Es ist etwa 4.30 Uhr am 8. Juni 2023. Ein Polizeiauto ist auf Streife an der Heedfelder Straße unterwegs. Plötzlich kommt den beiden Beamten ein hochmotorisierter Wagen mit offensichtlich überhöhter Geschwindigkeit entgegen. Der Polizist am Steuer merkt sich sofort das Nummernschild. Zudem erkennt er den Fahrer aus vorhergegangenen Verkehrskontrollen wieder. Der Raser bremst beim Anblick des Streifenwagens zunächst ab. Als die Beamten ein Stückchen hinter der Aral-Tankstelle wenden, um den Flitzer zu verfolgen, tritt dieser wieder aufs Gas. Er biegt rechts auf die Straße Hohe Steinert ab. Dann fährt er nach links und falsch herum auf die Einbahnstraße Am Gölling. Kurz darauf verliert die Polizei das Fahrzeug aus den Augen. Es ist einfach zu schnell.
Der Angeklagte schweigt
Eine Halterabfrage führt zu einem 30-jährigen Halveraner. Die Polizei konfrontiert den Mann an dessen Wohnanschrift mit dem Vorwurf des unerlaubten Autorennens. Der 30-Jährige sagt nichts. Das hält er auch in seinem Strafprozess im Amtsgericht Lüdenscheid so. Vom Angeklagten ist nichts zu hören. Sein Anwalt erklärt, sein Mandant sei am Tattag mit zwei Freunden unterwegs gewesen. Jeder habe mal am Steuer gesessen. Der 30-Jährige allerdings nicht zu den in der Anklage genannten Uhrzeiten.
Nach dem Vorfall an der Heedfelder Straße war das Navigationsgerät des Wagens ausgelesen worden. Dabei war herausgekommen, dass das Auto gegen 4 Uhr auf der A45 Richtung Lüdenscheid vor der Lennetalbrücke von 107 auf 181 und von 90 auf 245 km/h beschleunigt worden war. In der Baustelle war der Wagen dann mit 163 statt 80, und 157 statt erlaubten 60 km/h unterwegs. Auf der Heedfelder Straße waren es um die 98 und auf der Straße Am Gölling bei erlaubten 30 64km/h schnell.

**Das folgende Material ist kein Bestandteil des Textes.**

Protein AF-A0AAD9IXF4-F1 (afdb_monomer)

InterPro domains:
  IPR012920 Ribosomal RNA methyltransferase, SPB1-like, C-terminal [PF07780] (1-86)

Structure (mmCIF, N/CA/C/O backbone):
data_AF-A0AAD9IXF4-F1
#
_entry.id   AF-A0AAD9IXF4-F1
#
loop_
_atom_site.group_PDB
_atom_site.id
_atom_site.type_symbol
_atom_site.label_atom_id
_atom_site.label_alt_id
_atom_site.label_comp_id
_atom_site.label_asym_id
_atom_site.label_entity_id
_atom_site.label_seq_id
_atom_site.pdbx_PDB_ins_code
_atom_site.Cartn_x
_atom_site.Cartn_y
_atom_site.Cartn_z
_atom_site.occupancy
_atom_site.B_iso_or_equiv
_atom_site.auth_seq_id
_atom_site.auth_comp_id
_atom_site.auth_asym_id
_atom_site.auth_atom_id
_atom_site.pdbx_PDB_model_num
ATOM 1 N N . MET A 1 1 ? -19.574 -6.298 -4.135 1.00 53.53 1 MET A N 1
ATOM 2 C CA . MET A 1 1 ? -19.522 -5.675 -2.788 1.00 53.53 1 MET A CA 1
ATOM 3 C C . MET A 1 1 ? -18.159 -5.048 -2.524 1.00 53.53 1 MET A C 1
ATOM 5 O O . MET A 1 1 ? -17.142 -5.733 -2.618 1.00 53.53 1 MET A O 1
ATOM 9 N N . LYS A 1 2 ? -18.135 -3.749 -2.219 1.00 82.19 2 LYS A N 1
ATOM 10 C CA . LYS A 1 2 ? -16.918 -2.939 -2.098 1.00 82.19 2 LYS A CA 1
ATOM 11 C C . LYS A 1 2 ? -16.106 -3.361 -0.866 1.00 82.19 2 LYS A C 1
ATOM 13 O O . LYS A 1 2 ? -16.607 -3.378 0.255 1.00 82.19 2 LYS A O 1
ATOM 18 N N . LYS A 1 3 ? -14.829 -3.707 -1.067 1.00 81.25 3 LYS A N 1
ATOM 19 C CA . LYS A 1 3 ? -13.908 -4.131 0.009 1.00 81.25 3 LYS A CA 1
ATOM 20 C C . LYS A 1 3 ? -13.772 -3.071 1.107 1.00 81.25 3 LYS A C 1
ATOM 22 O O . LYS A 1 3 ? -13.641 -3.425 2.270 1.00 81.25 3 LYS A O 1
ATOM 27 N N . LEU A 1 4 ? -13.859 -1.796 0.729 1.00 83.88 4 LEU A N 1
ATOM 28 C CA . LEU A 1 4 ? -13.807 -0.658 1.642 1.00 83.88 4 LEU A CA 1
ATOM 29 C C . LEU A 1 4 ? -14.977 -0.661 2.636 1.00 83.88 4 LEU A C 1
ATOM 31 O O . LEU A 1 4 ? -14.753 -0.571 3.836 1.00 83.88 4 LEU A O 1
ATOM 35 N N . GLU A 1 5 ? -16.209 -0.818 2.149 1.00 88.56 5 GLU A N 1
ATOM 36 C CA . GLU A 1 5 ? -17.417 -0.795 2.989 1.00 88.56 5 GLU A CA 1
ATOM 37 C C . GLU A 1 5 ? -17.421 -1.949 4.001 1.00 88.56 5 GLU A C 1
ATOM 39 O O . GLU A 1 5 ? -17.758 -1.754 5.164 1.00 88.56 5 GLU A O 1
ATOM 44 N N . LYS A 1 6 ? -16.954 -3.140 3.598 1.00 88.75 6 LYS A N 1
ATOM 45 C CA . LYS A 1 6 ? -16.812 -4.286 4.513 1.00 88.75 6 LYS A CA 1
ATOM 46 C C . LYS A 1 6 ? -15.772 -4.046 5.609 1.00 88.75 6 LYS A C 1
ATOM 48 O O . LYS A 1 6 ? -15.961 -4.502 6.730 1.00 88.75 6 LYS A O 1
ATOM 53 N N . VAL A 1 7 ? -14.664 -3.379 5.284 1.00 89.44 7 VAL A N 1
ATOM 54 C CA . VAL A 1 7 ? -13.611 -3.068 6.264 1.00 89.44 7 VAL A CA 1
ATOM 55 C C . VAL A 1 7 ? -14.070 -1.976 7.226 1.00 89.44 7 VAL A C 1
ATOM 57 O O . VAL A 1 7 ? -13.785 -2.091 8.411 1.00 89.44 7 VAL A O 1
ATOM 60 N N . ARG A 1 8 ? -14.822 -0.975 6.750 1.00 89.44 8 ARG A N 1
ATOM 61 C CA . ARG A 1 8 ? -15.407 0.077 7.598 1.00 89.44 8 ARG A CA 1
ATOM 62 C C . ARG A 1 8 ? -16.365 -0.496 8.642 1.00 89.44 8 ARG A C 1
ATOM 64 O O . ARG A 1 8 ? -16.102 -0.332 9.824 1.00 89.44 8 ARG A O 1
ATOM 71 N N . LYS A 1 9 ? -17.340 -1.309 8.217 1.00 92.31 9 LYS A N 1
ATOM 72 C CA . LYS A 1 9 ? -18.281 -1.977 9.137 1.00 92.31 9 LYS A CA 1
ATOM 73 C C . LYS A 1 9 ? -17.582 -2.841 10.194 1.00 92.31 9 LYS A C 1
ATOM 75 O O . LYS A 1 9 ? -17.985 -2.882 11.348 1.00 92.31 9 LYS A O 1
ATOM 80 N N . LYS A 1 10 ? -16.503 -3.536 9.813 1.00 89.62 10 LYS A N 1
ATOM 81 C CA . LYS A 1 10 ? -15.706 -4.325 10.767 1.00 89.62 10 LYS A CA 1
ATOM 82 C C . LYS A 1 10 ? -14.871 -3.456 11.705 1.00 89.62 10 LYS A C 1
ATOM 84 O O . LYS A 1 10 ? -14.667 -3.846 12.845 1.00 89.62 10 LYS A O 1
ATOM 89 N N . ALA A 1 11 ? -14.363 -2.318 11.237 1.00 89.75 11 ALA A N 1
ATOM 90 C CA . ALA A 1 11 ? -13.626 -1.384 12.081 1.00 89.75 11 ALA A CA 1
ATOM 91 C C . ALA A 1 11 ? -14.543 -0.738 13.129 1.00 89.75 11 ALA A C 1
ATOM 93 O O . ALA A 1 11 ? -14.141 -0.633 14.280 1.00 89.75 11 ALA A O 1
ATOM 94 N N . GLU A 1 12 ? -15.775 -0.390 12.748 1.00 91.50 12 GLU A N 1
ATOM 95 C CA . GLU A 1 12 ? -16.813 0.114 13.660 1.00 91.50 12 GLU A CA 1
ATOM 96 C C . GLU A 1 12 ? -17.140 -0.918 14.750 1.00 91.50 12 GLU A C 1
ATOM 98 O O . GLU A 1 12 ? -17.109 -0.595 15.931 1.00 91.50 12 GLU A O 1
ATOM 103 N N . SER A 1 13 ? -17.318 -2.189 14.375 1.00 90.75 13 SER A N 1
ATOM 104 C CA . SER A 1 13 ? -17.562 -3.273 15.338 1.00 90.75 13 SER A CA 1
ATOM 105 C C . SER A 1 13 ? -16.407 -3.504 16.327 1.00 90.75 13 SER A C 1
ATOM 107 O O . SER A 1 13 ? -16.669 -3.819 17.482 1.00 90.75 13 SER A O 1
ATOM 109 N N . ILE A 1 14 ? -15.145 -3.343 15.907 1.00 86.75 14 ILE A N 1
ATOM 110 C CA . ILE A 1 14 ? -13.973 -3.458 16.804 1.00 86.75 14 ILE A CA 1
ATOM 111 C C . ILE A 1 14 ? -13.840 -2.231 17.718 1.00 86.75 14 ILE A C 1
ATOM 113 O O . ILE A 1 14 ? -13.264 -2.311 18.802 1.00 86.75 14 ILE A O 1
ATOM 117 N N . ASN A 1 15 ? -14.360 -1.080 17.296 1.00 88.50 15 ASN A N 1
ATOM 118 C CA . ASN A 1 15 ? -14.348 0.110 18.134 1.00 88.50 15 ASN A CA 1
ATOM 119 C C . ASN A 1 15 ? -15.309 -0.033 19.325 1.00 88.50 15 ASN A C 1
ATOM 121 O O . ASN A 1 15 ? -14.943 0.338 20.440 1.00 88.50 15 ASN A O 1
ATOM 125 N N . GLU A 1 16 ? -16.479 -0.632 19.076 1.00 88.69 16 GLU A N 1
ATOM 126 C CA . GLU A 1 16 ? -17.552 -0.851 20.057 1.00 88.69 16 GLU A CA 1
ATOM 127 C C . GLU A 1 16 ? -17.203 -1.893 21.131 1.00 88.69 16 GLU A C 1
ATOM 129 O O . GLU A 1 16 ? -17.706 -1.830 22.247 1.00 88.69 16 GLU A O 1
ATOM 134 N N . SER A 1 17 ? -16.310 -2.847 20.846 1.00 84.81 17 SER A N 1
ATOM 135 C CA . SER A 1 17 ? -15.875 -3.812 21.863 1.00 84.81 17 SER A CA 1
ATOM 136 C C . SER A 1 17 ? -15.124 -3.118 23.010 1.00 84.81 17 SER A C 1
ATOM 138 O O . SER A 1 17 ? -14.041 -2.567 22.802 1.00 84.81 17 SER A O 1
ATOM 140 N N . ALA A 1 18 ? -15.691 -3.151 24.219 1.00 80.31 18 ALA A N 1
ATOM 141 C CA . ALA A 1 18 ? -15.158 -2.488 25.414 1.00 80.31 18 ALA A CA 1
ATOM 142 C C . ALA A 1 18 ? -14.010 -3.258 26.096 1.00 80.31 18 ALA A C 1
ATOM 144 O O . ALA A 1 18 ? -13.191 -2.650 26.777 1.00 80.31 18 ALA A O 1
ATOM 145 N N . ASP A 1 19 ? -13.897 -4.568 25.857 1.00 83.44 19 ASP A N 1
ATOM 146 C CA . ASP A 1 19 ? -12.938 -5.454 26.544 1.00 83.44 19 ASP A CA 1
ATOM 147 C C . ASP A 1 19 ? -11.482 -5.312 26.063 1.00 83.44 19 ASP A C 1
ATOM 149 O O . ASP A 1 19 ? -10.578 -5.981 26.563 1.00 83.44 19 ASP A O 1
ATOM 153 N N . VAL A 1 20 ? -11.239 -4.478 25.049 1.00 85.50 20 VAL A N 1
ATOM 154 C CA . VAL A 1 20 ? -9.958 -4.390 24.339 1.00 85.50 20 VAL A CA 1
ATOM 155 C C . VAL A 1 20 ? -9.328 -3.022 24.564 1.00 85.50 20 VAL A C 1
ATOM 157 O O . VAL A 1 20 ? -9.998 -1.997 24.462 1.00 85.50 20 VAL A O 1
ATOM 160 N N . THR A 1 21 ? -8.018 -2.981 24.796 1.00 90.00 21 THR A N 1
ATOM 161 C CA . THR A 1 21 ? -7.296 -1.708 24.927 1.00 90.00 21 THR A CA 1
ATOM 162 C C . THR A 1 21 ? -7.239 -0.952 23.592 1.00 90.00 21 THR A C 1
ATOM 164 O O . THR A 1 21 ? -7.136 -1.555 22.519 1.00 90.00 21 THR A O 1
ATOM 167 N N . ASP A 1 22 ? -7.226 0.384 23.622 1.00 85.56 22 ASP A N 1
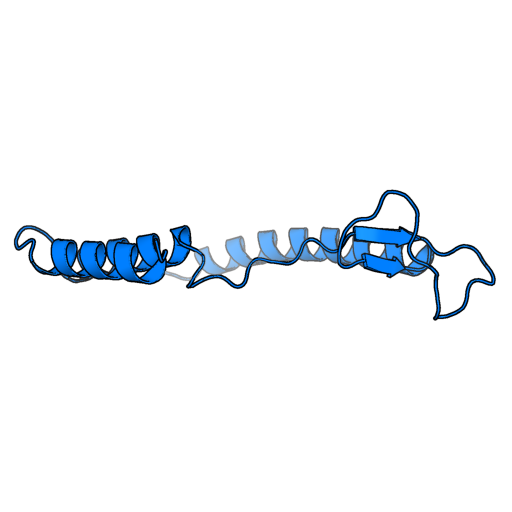ATOM 168 C CA . ASP A 1 22 ? -7.214 1.216 22.403 1.00 85.56 22 ASP A CA 1
ATOM 169 C C . ASP A 1 22 ? -6.027 0.916 21.472 1.00 85.56 22 ASP A C 1
ATOM 171 O O . ASP A 1 22 ? -6.142 0.930 20.240 1.00 85.56 22 ASP A O 1
ATOM 175 N N . GL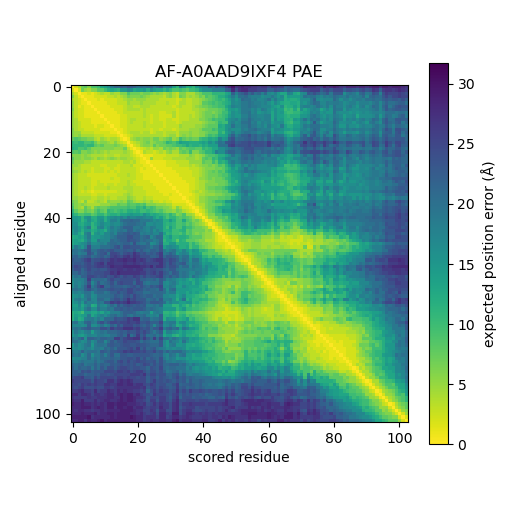Y A 1 23 ? -4.874 0.572 22.053 1.00 88.06 23 GLY A N 1
ATOM 176 C CA . GLY A 1 23 ? -3.687 0.179 21.296 1.00 88.06 23 GLY A CA 1
ATOM 177 C C . GLY A 1 23 ? -3.875 -1.125 20.512 1.00 88.06 23 GLY A C 1
ATOM 178 O O . GLY A 1 23 ? -3.327 -1.285 19.416 1.00 88.06 23 GLY A O 1
ATOM 179 N N . GLU A 1 24 ? -4.652 -2.063 21.043 1.00 88.81 24 GLU A N 1
ATOM 180 C CA . GLU A 1 24 ? -4.979 -3.329 20.387 1.00 88.81 24 GLU A CA 1
ATOM 181 C C . GLU A 1 24 ? -6.081 -3.157 19.344 1.00 88.81 24 GLU A C 1
ATOM 183 O O . GLU A 1 24 ? -5.925 -3.675 18.231 1.00 88.81 24 GLU A O 1
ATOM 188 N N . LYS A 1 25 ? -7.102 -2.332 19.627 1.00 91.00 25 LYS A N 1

Drei Polizisten und die beiden vom Angeklagten als seine Begleiter in der Tatnacht angegebenen sind als Zeugen geladen. Während die Streifenwagenbesetzung mit leichten Abweichungen in ihren Aussagen den Hergang – wie oben dargestellt- beschreibt, hüllen sich die beiden anderen Zeugen in Schweigen. Und das dürfen sie auch. Ein Zeuge muss nämlich dann nichts sagen, wenn er sich selbst strafrechtlich belasten müsste. Die beiden mutmaßlichen Begleiter des Angeklagten sollen in der Tatnacht ja am Steuer gesessen haben. Damit steht ihnen im Gericht das Recht, zu schweigen zu. Davon machen beide Männer Gebrauch.
„Das Ganze muss Renncharakter haben“
Nach den Zeugenvernehmungen fasst der Richter das Ergebnis der Beweisaufnahme zusammen. Zur Fahrt auf der Heedfelder Straße: „Der Nachweis eines Rennens dürfte wahrscheinlich nicht zu führen sein.“ Zwar sei der Angeklagte zu schnell gefahren. „Aber das macht ja nicht das Rennen aus. Das Ganze muss Renncharakter haben.“ Das läge nicht vor. Denn laut Paragraph 315d StGb sei es dann ein Rennen, wenn sich der Kraftfahrzeugführer mit nicht angepasster Geschwindigkeit und grob verkehrswidrig und rücksichtslos fortbewege, um eine höchstmögliche Geschwindigkeit zu erreichen. Das könnte im vorliegenden Fall nicht nachgewiesen werden, gibt der Richter zu. Was die Fahrt auf der Autobahn beträfe, so der Richter weiter, sei gar nicht klar, wer wirklich am Steuer gesessen hatte. Ergebnis: Freispruch für den nicht vorbestraften Halveraner.